Agricultural Research Service

Research Project: IDENTIFICATION AND CHARACTERIZATION OF GENES AFFECTING COOL AND COLD WATER AQUACULTURE PRODUCTION Title: Evidence of major genes affecting bacterial cold water disease resistance in rainbow trout using Bayesian methods of complex segregation analysis

Authors
item Vallejo, Roger
item Wiens, Gregory
item Rexroad, Caird
item Welch, Timothy
item Evenhuis, Jason
item Leeds, Timothy
item Janss, Luc -
item Palti, Yniv

Submitted to: Plant and Animal Genome Conference
Publication Type: Abstract Only
Publication Acceptance Date: November 2, 2009
Publication Date: January 9, 2010
Citation: Vallejo, R.L., Wiens, G.D., Rexroad Iii, C.E., Welch, T.J., Evenhuis, J., Leeds, T.D., Janss, L.L., Palti, Y. 2010. Evidence of major genes affecting bacterial cold water disease resistance in rainbow trout using Bayesian methods of complex segregation analysis. Plant and Animal Genome Conference XVIII. Paper No. 103.

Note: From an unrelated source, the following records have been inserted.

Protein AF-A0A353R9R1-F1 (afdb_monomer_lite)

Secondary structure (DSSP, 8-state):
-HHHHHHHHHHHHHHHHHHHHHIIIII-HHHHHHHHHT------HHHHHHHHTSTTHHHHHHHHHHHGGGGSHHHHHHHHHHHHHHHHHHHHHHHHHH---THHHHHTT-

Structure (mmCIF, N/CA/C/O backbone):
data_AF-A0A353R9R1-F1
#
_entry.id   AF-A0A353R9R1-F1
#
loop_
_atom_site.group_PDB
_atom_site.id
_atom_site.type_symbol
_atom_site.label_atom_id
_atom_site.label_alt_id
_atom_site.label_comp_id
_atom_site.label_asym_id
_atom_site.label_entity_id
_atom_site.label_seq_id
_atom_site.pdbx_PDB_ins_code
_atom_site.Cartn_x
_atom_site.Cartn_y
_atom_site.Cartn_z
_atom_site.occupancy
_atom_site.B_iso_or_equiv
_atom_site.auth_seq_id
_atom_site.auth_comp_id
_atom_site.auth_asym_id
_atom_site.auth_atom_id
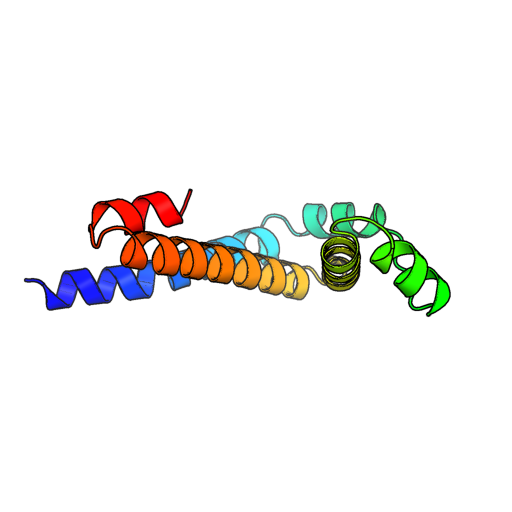_atom_site.pdbx_PDB_model_num
ATOM 1 N N . MET A 1 1 ? -11.765 -11.609 29.735 1.00 53.78 1 MET A N 1
ATOM 2 C CA . MET A 1 1 ? -12.435 -11.327 28.443 1.00 53.78 1 MET A CA 1
ATOM 3 C C . MET A 1 1 ? -11.591 -10.496 27.460 1.00 53.78 1 MET A C 1
ATOM 5 O O . MET A 1 1 ? -11.677 -10.753 26.269 1.00 53.78 1 MET A O 1
ATOM 9 N N . ASN A 1 2 ? -10.711 -9.583 27.907 1.00 61.59 2 ASN A N 1
ATOM 10 C CA . ASN A 1 2 ? -9.922 -8.716 27.003 1.00 61.59 2 ASN A CA 1
ATOM 11 C C . ASN A 1 2 ? -8.805 -9.395 26.185 1.00 61.59 2 ASN A C 1
ATOM 13 O O . ASN A 1 2 ? -8.519 -8.933 25.088 1.00 61.59 2 ASN A O 1
ATOM 17 N N . LYS A 1 3 ? -8.179 -10.480 26.670 1.00 70.62 3 LYS A N 1
ATOM 18 C CA . LYS A 1 3 ? -7.084 -11.157 25.937 1.00 70.62 3 LYS A CA 1
ATOM 19 C C . LYS A 1 3 ? -7.541 -11.814 24.630 1.00 70.62 3 LYS A C 1
ATOM 21 O O . LYS A 1 3 ? -6.805 -11.798 23.655 1.00 70.62 3 LYS A O 1
ATOM 26 N N . PHE A 1 4 ? -8.743 -12.387 24.617 1.00 74.81 4 PHE A N 1
ATOM 27 C CA . PHE A 1 4 ? -9.291 -13.032 23.422 1.00 74.81 4 PHE A CA 1
ATOM 28 C C . PHE A 1 4 ? -9.606 -11.994 22.341 1.00 74.81 4 PHE A C 1
ATOM 30 O O . PHE A 1 4 ? -9.179 -12.115 21.200 1.00 74.81 4 PHE A O 1
ATOM 37 N N . LEU A 1 5 ? -10.270 -10.915 22.749 1.00 74.38 5 LEU A N 1
ATOM 38 C CA . LEU A 1 5 ? -10.628 -9.786 21.899 1.00 74.38 5 LEU A CA 1
ATOM 39 C C . LEU A 1 5 ? -9.398 -9.080 21.302 1.00 74.38 5 LEU A C 1
ATOM 41 O O . LEU A 1 5 ? -9.390 -8.802 20.109 1.00 74.38 5 LEU A O 1
ATOM 45 N N . SER A 1 6 ? -8.335 -8.868 22.083 1.00 71.88 6 SER A N 1
ATOM 46 C CA . SER A 1 6 ? -7.092 -8.282 21.562 1.00 71.88 6 SER A CA 1
ATOM 47 C C . SER A 1 6 ? -6.278 -9.244 20.694 1.00 71.88 6 SER A C 1
ATOM 49 O O . SER A 1 6 ? -5.549 -8.808 19.806 1.00 71.88 6 SER A O 1
ATOM 51 N N . SER A 1 7 ? -6.399 -10.556 20.916 1.00 75.44 7 SER A N 1
ATOM 52 C CA . SER A 1 7 ? -5.810 -11.558 20.023 1.00 75.44 7 SER A CA 1
ATOM 53 C C . SER A 1 7 ? -6.511 -11.583 18.662 1.00 75.44 7 SER A C 1
ATOM 55 O O . SER A 1 7 ? -5.851 -11.753 17.642 1.00 75.44 7 SER A O 1
ATOM 57 N N . LEU A 1 8 ? -7.829 -11.383 18.648 1.00 78.12 8 LEU A N 1
ATOM 58 C CA . LEU A 1 8 ? -8.659 -11.378 17.443 1.00 78.12 8 LEU A CA 1
ATOM 59 C C . LEU A 1 8 ? -8.443 -10.109 16.598 1.00 78.12 8 LEU A C 1
ATOM 61 O O . LEU A 1 8 ? -8.385 -10.169 15.375 1.00 78.12 8 LEU A O 1
ATOM 65 N N . GLU A 1 9 ? -8.221 -8.962 17.242 1.00 81.31 9 GLU A N 1
ATOM 66 C CA . GLU A 1 9 ? -7.833 -7.722 16.551 1.00 81.31 9 GLU A CA 1
ATOM 67 C C . GLU A 1 9 ? -6.469 -7.843 15.861 1.00 81.31 9 GLU A C 1
ATOM 69 O O . GLU A 1 9 ? -6.269 -7.313 14.774 1.00 81.31 9 GLU A O 1
ATOM 74 N N . LYS A 1 10 ? -5.521 -8.582 16.445 1.00 81.12 10 LYS A N 1
ATOM 75 C CA . LYS A 1 10 ? -4.206 -8.794 15.822 1.00 81.12 10 LYS A CA 1
ATOM 76 C C . LYS A 1 10 ? -4.256 -9.727 14.613 1.00 81.12 10 LYS A C 1
ATOM 78 O O . LYS A 1 10 ? -3.440 -9.569 13.709 1.00 81.12 10 LYS A O 1
ATOM 83 N N . SER A 1 11 ? -5.177 -10.690 14.587 1.00 86.56 11 SER A N 1
ATOM 84 C CA . SER A 1 11 ? -5.315 -11.611 13.454 1.00 86.56 11 SER A CA 1
ATOM 85 C C . SER A 1 11 ? -6.096 -11.007 12.287 1.00 86.56 11 SER A C 1
ATOM 87 O O . SER A 1 11 ? -5.874 -11.409 11.148 1.00 86.56 11 SER A O 1
ATOM 89 N N . LEU A 1 12 ? -6.967 -10.022 12.530 1.00 87.88 12 LEU A N 1
ATOM 90 C CA . LEU A 1 12 ? -7.829 -9.444 11.495 1.00 87.88 12 LEU A CA 1
ATOM 91 C C . LEU A 1 12 ? -7.066 -8.849 10.288 1.00 87.88 12 LEU A C 1
ATOM 93 O O . LEU A 1 12 ? -7.430 -9.177 9.161 1.00 87.88 12 LEU A O 1
ATOM 97 N N . PRO A 1 13 ? -5.993 -8.046 10.462 1.00 88.38 13 PRO A N 1
ATOM 98 C CA . PRO A 1 13 ? -5.198 -7.536 9.341 1.00 88.38 13 PRO A CA 1
ATOM 99 C C . PRO A 1 13 ? -4.535 -8.642 8.519 1.00 88.38 13 PRO A C 1
ATOM 101 O O . PRO A 1 13 ? -4.409 -8.516 7.305 1.00 88.38 13 PRO A O 1
ATOM 104 N N . ILE A 1 14 ? -4.139 -9.738 9.172 1.00 89.25 14 ILE A N 1
ATOM 105 C CA . ILE A 1 14 ? -3.525 -10.896 8.512 1.00 89.25 14 ILE A CA 1
ATOM 106 C C . ILE A 1 14 ? -4.571 -11.621 7.665 1.00 89.25 14 ILE A C 1
ATOM 108 O O . ILE A 1 14 ? -4.311 -11.940 6.509 1.00 89.25 14 ILE A O 1
ATOM 112 N N . VAL A 1 15 ? -5.767 -11.844 8.219 1.00 91.81 15 VAL A N 1
ATOM 113 C CA . VAL A 1 15 ? -6.887 -12.442 7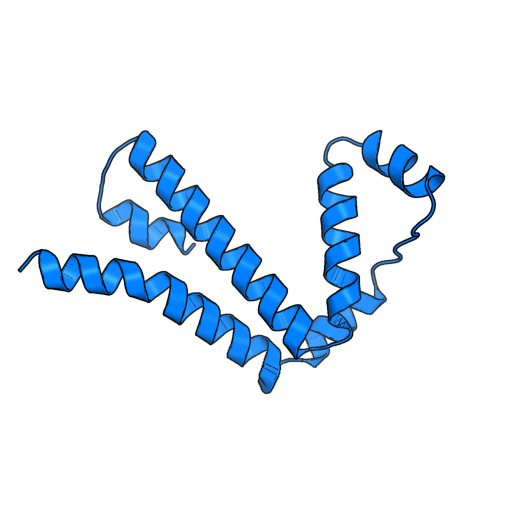.481 1.00 91.81 15 VAL A CA 1
ATOM 114 C C . VAL A 1 15 ? -7.280 -11.555 6.301 1.00 91.81 15 VAL A C 1
ATOM 116 O O . VAL A 1 15 ? -7.467 -12.062 5.202 1.00 91.81 15 VAL A O 1
ATOM 119 N N . PHE A 1 16 ? -7.337 -10.236 6.493 1.00 90.88 16 PHE A N 1
ATOM 120 C CA . PHE A 1 16 ? -7.613 -9.280 5.423 1.00 90.88 16 PHE A CA 1
ATOM 121 C C . PHE A 1 16 ? -6.575 -9.356 4.295 1.00 90.88 16 PHE A C 1
ATOM 123 O O . PHE A 1 16 ? -6.949 -9.528 3.136 1.00 90.88 16 PHE A O 1
ATOM 130 N N . GLY A 1 17 ? -5.280 -9.318 4.624 1.00 90.50 17 GLY A N 1
ATOM 131 C CA . GLY A 1 17 ? -4.209 -9.477 3.639 1.00 90.50 17 GLY A CA 1
ATOM 132 C C . GLY A 1 17 ? -4.269 -10.818 2.906 1.00 90.50 17 GLY A C 1
ATOM 133 O O . GLY A 1 17 ? -4.096 -10.860 1.690 1.00 90.50 17 GLY A O 1
ATOM 134 N N . LEU A 1 18 ? -4.590 -11.905 3.614 1.00 92.50 18 LEU A N 1
ATOM 135 C CA . LEU A 1 18 ? -4.769 -13.226 3.013 1.00 92.50 18 LEU A CA 1
ATOM 136 C C . LEU A 1 18 ? -5.963 -13.259 2.047 1.00 92.50 18 LEU A C 1
ATOM 138 O O . LEU A 1 18 ? -5.838 -13.800 0.952 1.00 92.50 18 LEU A O 1
ATOM 142 N N . CYS A 1 19 ? -7.098 -12.658 2.411 1.00 91.56 19 CYS A N 1
ATOM 143 C CA . CYS A 1 19 ? -8.264 -12.552 1.532 1.00 91.56 19 CYS A CA 1
ATOM 144 C C . CYS A 1 19 ? -7.934 -11.774 0.252 1.00 91.56 19 CYS A C 1
ATOM 146 O O . CYS A 1 19 ? -8.272 -12.229 -0.838 1.00 91.56 19 CYS A O 1
ATOM 148 N N . VAL A 1 20 ? -7.235 -10.640 0.372 1.00 89.88 20 VAL A N 1
ATOM 149 C CA . VAL A 1 20 ? -6.767 -9.845 -0.776 1.00 89.88 20 VAL A CA 1
ATOM 150 C C . VAL A 1 20 ? -5.818 -10.663 -1.653 1.00 89.88 20 VAL A C 1
ATOM 152 O O . VAL A 1 20 ? -5.984 -10.700 -2.873 1.00 89.88 20 VAL A O 1
ATOM 155 N N . PHE A 1 21 ? -4.859 -11.361 -1.042 1.00 90.69 21 PHE A N 1
ATOM 156 C CA . PHE A 1 21 ? -3.903 -12.202 -1.756 1.00 90.69 21 PHE A CA 1
ATOM 157 C C . PHE A 1 21 ? -4.598 -13.319 -2.543 1.00 90.69 21 PHE A C 1
ATOM 159 O O . PHE A 1 21 ? -4.324 -13.503 -3.725 1.00 90.69 21 PHE A O 1
ATOM 166 N N . LEU A 1 22 ? -5.531 -14.041 -1.915 1.00 89.94 22 LEU A N 1
ATOM 167 C CA . LEU A 1 22 ? -6.286 -15.111 -2.570 1.00 89.94 22 LEU A CA 1
ATOM 168 C C . LEU A 1 22 ? -7.197 -14.568 -3.677 1.00 89.94 22 LEU A C 1
ATOM 170 O O . LEU A 1 22 ? -7.296 -15.179 -4.740 1.00 89.94 22 LEU A O 1
ATOM 174 N N . TYR A 1 23 ? -7.825 -13.412 -3.458 1.00 88.19 23 TYR A N 1
ATOM 175 C CA . TYR A 1 23 ? -8.688 -12.774 -4.448 1.00 88.19 23 TYR A CA 1
ATOM 176 C C . TYR A 1 23 ? -7.916 -12.416 -5.725 1.00 88.19 23 TYR A C 1
ATOM 178 O O . TYR A 1 23 ? -8.275 -12.865 -6.814 1.00 88.19 23 TYR A O 1
ATOM 186 N N . PHE A 1 24 ? -6.817 -11.671 -5.600 1.00 84.25 24 PHE A N 1
ATOM 187 C CA . PHE A 1 24 ? -6.032 -11.245 -6.760 1.00 84.25 24 PHE A CA 1
ATOM 188 C C . PHE A 1 24 ? -5.146 -12.354 -7.341 1.00 84.25 24 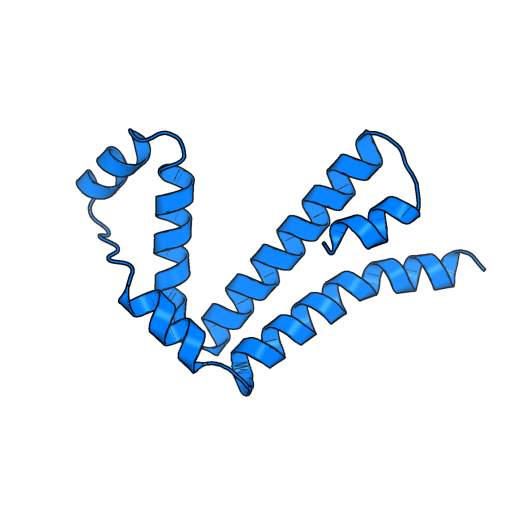PHE A C 1
ATOM 190 O O . PHE A 1 24 ? -4.901 -12.369 -8.545 1.00 84.25 24 PHE A O 1
ATOM 197 N N . GLY A 1 25 ? -4.687 -13.296 -6.515 1.00 84.38 25 GLY A N 1
ATOM 198 C CA . GLY A 1 25 ? -3.828 -14.397 -6.945 1.00 84.38 25 GLY A CA 1
ATOM 199 C C . GLY A 1 25 ? -4.571 -15.535 -7.651 1.00 84.38 25 GLY A C 1
ATOM 200 O O . GLY A 1 25 ? -4.001 -16.139 -8.555 1.00 84.38 25 GLY A O 1
ATOM 201 N N . LEU A 1 26 ? -5.818 -15.840 -7.259 1.00 81.00 26 LEU A N 1
ATOM 202 C CA . LEU A 1 26 ? -6.571 -16.994 -7.781 1.00 81.00 26 LEU A CA 1
ATOM 203 C C . LEU A 1 26 ? -7.802 -16.607 -8.603 1.00 81.00 26 LEU A C 1
ATOM 205 O O . LEU A 1 26 ? -8.047 -17.206 -9.645 1.00 81.00 26 LEU A O 1
ATOM 209 N N . MET A 1 27 ? -8.603 -15.649 -8.129 1.00 77.31 27 MET A N 1
ATOM 210 C CA . MET A 1 27 ? -9.892 -15.327 -8.756 1.00 77.31 27 MET A CA 1
ATOM 211 C C . MET A 1 27 ? -9.758 -14.271 -9.850 1.00 77.31 27 MET A C 1
ATOM 213 O O . MET A 1 27 ? -10.483 -14.328 -10.840 1.00 77.31 27 MET A O 1
ATOM 217 N N . TYR A 1 28 ? -8.848 -13.306 -9.679 1.00 78.06 28 TYR A N 1
ATOM 218 C CA . TYR A 1 28 ? -8.811 -12.113 -10.525 1.00 78.06 28 TYR A CA 1
ATOM 219 C C . TYR A 1 28 ? -7.405 -11.664 -10.983 1.00 78.06 28 TYR A C 1
ATOM 221 O O . TYR A 1 28 ? -7.080 -10.475 -10.913 1.00 78.06 28 TYR A O 1
ATOM 229 N N . PRO A 1 29 ? -6.567 -12.580 -11.514 1.00 76.31 29 PRO A N 1
ATOM 230 C CA . PRO A 1 29 ? -5.208 -12.251 -11.955 1.00 76.31 29 PRO A CA 1
ATOM 231 C C . PRO A 1 29 ? -5.184 -11.289 -13.154 1.00 76.31 29 PRO A C 1
ATOM 233 O O . PRO A 1 29 ? -4.282 -10.465 -13.280 1.00 76.31 29 PRO A O 1
ATOM 236 N N . HIS A 1 30 ? -6.203 -11.345 -14.017 1.00 74.88 30 HIS A N 1
ATOM 237 C CA . HIS A 1 30 ? -6.274 -10.544 -15.243 1.00 74.88 30 HIS A CA 1
ATOM 238 C C . HIS A 1 30 ? -6.306 -9.034 -14.993 1.00 74.88 30 HIS A C 1
ATOM 240 O O . HIS A 1 30 ? -5.771 -8.279 -15.799 1.00 74.88 30 HIS A O 1
ATOM 246 N N . HIS A 1 31 ? -6.875 -8.584 -13.871 1.00 78.19 31 HIS A N 1
ATOM 247 C CA . HIS A 1 31 ? -6.883 -7.160 -13.533 1.00 78.19 31 HIS A CA 1
ATOM 248 C C . HIS A 1 31 ? -5.489 -6.620 -13.221 1.00 78.19 31 HIS A C 1
ATOM 250 O O . HIS A 1 31 ? -5.186 -5.486 -13.578 1.00 78.19 31 HIS A O 1
ATOM 256 N N . LEU A 1 32 ? -4.633 -7.433 -12.594 1.00 76.69 32 LEU A N 1
ATOM 257 C CA . LEU A 1 32 ? -3.252 -7.047 -12.312 1.00 76.69 32 LEU A CA 1
ATOM 258 C C . LEU A 1 32 ? -2.456 -6.884 -13.606 1.00 76.69 32 LEU A C 1
ATOM 260 O O . LEU A 1 32 ? -1.768 -5.883 -13.780 1.00 76.69 32 LEU A O 1
ATOM 264 N N . HIS A 1 33 ? -2.613 -7.830 -14.534 1.00 76.62 33 HIS A N 1
ATOM 265 C CA . HIS A 1 33 ? -1.958 -7.769 -15.840 1.00 76.62 33 HIS A CA 1
ATOM 266 C C . HIS A 1 33 ? -2.440 -6.585 -16.673 1.00 76.62 33 HIS A C 1
ATOM 268 O O . HIS A 1 33 ? -1.636 -5.933 -17.325 1.00 76.62 33 HIS A O 1
ATOM 274 N N . TYR A 1 34 ? -3.739 -6.282 -16.624 1.00 75.62 34 TYR A N 1
ATOM 275 C CA . TYR A 1 34 ? -4.279 -5.113 -17.305 1.00 75.62 34 TYR A CA 1
ATOM 276 C C . TYR A 1 34 ? -3.649 -3.833 -16.750 1.00 75.62 34 TYR A C 1
ATOM 278 O O . TYR A 1 34 ? -3.163 -3.022 -17.522 1.00 75.62 34 TYR A O 1
ATOM 286 N N . GLN A 1 35 ? -3.578 -3.684 -15.423 1.00 77.44 35 GLN A N 1
ATOM 287 C CA . GLN A 1 35 ? -3.002 -2.502 -14.774 1.00 77.44 35 GLN A CA 1
ATOM 288 C C . GLN A 1 35 ? -1.520 -2.278 -15.136 1.00 77.44 35 GLN A C 1
ATOM 290 O O . GLN A 1 35 ? -1.116 -1.139 -15.348 1.00 77.44 35 GLN A O 1
ATOM 295 N N . GLU A 1 36 ? -0.727 -3.349 -15.226 1.00 80.75 36 GLU A N 1
ATOM 296 C CA . GLU A 1 36 ? 0.693 -3.290 -15.607 1.00 80.75 36 GLU A CA 1
ATOM 297 C C . GLU A 1 36 ? 0.889 -2.716 -17.017 1.00 80.75 36 GLU A C 1
ATOM 299 O O . GLU A 1 36 ? 1.721 -1.832 -17.216 1.00 80.75 36 GLU A O 1
ATOM 304 N N . GLN A 1 37 ? 0.045 -3.124 -17.968 1.00 75.31 37 GLN A N 1
ATOM 305 C CA . GLN A 1 37 ? 0.150 -2.716 -19.372 1.00 75.31 37 GLN A CA 1
ATOM 306 C C . GLN A 1 37 ? -0.058 -1.212 -19.609 1.00 75.31 37 GLN A C 1
ATOM 308 O O . GLN A 1 37 ? 0.410 -0.686 -20.619 1.00 75.31 37 GLN A O 1
ATOM 313 N N . PHE A 1 38 ? -0.746 -0.501 -18.708 1.00 73.62 38 PHE A N 1
ATOM 314 C CA . PHE A 1 38 ? -0.977 0.945 -18.849 1.00 73.62 38 PHE A CA 1
ATOM 315 C C . PHE A 1 38 ? 0.175 1.806 -18.332 1.00 73.62 38 PHE A C 1
ATOM 317 O O . PHE A 1 38 ? 0.149 3.022 -18.534 1.00 73.62 38 PHE A O 1
ATOM 324 N N . GLN A 1 39 ? 1.178 1.217 -17.677 1.00 73.69 39 GLN A N 1
ATOM 325 C CA . GLN A 1 39 ? 2.181 1.970 -16.937 1.00 73.69 39 GLN A CA 1
ATOM 326 C C . GLN A 1 39 ? 3.588 1.736 -17.499 1.00 73.69 39 GLN A C 1
ATOM 328 O O . GLN A 1 39 ? 4.264 0.756 -17.195 1.00 73.69 39 GLN A O 1
ATOM 333 N N . LEU A 1 40 ? 4.053 2.681 -18.322 1.00 78.25 40 LEU A N 1
ATOM 334 C CA . LEU A 1 40 ? 5.425 2.695 -18.832 1.00 78.25 40 LEU A CA 1
ATOM 335 C C . LEU A 1 40 ? 6.396 3.102 -17.718 1.00 78.25 40 LEU A C 1
ATOM 337 O O . LEU A 1 40 ? 6.389 4.248 -17.267 1.00 78.25 40 LEU A O 1
ATOM 341 N N . PHE A 1 41 ? 7.264 2.178 -17.309 1.00 83.56 41 PHE A N 1
ATOM 342 C CA . PHE A 1 41 ? 8.356 2.457 -16.381 1.00 83.56 41 PHE A CA 1
ATOM 343 C C . PHE A 1 41 ? 9.701 2.435 -17.108 1.00 83.56 41 PHE A C 1
ATOM 345 O O . PHE A 1 41 ? 10.106 1.418 -17.670 1.00 83.56 41 PHE A O 1
ATOM 352 N N . LEU A 1 42 ? 10.419 3.560 -17.082 1.00 84.06 42 LEU A N 1
ATOM 353 C CA . LEU A 1 42 ? 11.791 3.638 -17.575 1.00 84.06 42 LEU A CA 1
ATOM 354 C C . LEU A 1 42 ? 12.766 3.618 -16.398 1.00 84.06 42 LEU A C 1
ATOM 356 O O . LEU A 1 42 ? 12.792 4.536 -15.585 1.00 84.06 42 LEU A O 1
ATOM 360 N N . THR A 1 43 ? 13.672 2.642 -16.371 1.00 81.31 43 THR A N 1
ATOM 361 C CA . THR A 1 43 ? 14.774 2.571 -15.389 1.00 81.31 43 THR A CA 1
ATOM 362 C C . THR A 1 43 ? 15.906 3.567 -15.702 1.00 81.31 43 THR A C 1
ATOM 364 O O . THR A 1 43 ? 17.070 3.330 -15.380 1.00 81.31 43 THR A O 1
ATOM 367 N N . THR A 1 44 ? 15.613 4.673 -16.394 1.00 88.81 44 THR A N 1
ATOM 368 C CA . THR A 1 44 ? 16.619 5.675 -16.756 1.00 88.81 44 THR A CA 1
ATOM 369 C C . THR A 1 44 ? 16.739 6.743 -15.661 1.00 88.81 44 THR A C 1
ATOM 371 O O . THR A 1 44 ? 15.730 7.195 -15.116 1.00 88.81 44 THR A O 1
ATOM 374 N N . PRO A 1 45 ? 17.958 7.224 -15.353 1.00 84.88 45 PRO A N 1
ATOM 375 C CA . PRO A 1 45 ? 18.146 8.280 -14.354 1.00 84.88 45 PRO A CA 1
ATOM 376 C C . PRO A 1 45 ? 17.418 9.585 -14.703 1.00 84.88 45 PRO A C 1
ATOM 378 O O . PRO A 1 45 ? 16.947 10.291 -13.815 1.00 84.88 45 PRO A O 1
ATOM 381 N N . ALA A 1 46 ? 17.298 9.893 -15.999 1.00 89.12 46 ALA A N 1
ATOM 382 C CA . ALA A 1 46 ? 16.562 11.058 -16.483 1.00 89.12 46 ALA A CA 1
ATOM 383 C C . ALA A 1 46 ? 15.069 10.984 -16.119 1.00 89.12 46 ALA A C 1
ATOM 385 O O . ALA A 1 46 ? 14.514 11.965 -15.633 1.00 89.12 46 ALA A O 1
ATOM 386 N N . PHE A 1 47 ? 14.450 9.809 -16.275 1.00 85.75 47 PHE A N 1
ATOM 387 C CA . PHE A 1 47 ? 13.052 9.583 -15.907 1.00 85.75 47 PHE A CA 1
ATOM 388 C C . PHE A 1 47 ? 12.826 9.735 -14.396 1.00 85.75 47 PHE A C 1
ATOM 390 O O . PHE A 1 47 ? 11.857 10.364 -13.972 1.00 85.75 47 PHE A O 1
ATOM 397 N N . PHE A 1 48 ? 13.758 9.240 -13.574 1.00 87.69 48 PHE A N 1
ATOM 398 C CA . PHE A 1 48 ? 13.693 9.426 -12.123 1.00 87.69 48 PHE A CA 1
ATOM 399 C C . PHE A 1 48 ? 13.758 10.905 -11.718 1.00 87.69 48 PHE A C 1
ATOM 401 O O . PHE A 1 48 ? 12.951 11.349 -10.906 1.00 87.69 48 PHE A O 1
ATOM 408 N N . LEU A 1 49 ? 14.687 11.681 -12.287 1.00 90.88 49 LEU A N 1
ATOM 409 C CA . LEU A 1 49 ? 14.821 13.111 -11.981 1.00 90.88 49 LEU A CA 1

Technical Abstract: Bacterial cold water disease (BCWD) causes significant economic loss in salmonid aquaculture. We previously detected genetic variation for BCWD resistance in our rainbow trout population, and a family-based selection program to improve resistance was initiated at the NCCCWA in 2005. The main objectives of this study were to determine the mode of inheritance of BCWD resistance and design informative crosses for mapping quantitative trait loci (QTL). A total of 10,603 juvenile fish from 105 full-sib families corresponding to three generations (2005, 2007 and 2009 hatch years) of the NCCCWA population were challenged by intraperitoneal injection with Flavobacterium psychrophilum, the bacterium that causes BCWD. Mortality was monitored for 21 days. Bayesian segregation analysis was used to fit mixed-inheritance threshold models to binary survival status (dead or alive), and predicted that ~53% of the phenotypic variation (~90% of the genetic variation) can be attributed to one locus or a small number of loci with major effects and either codominance or complete dominance for BCWD resistance. Partial dominance was rejected because the 95% highest posterior density region for the difference between the additive effect and absolute dominance effect included 0. In addition, a large number of loci with very small allelic effects underlie the genetic variation of resistance to BCWD. Estimated heritability of BCWD resistance was 0.59 and 0.62 when fitting mixed-inheritance and polygenic models, respectively. These findings provide the basis for designing informative crosses that will be used in genome-wide scans for QTL affecting BCWD resistance in rainbow trout.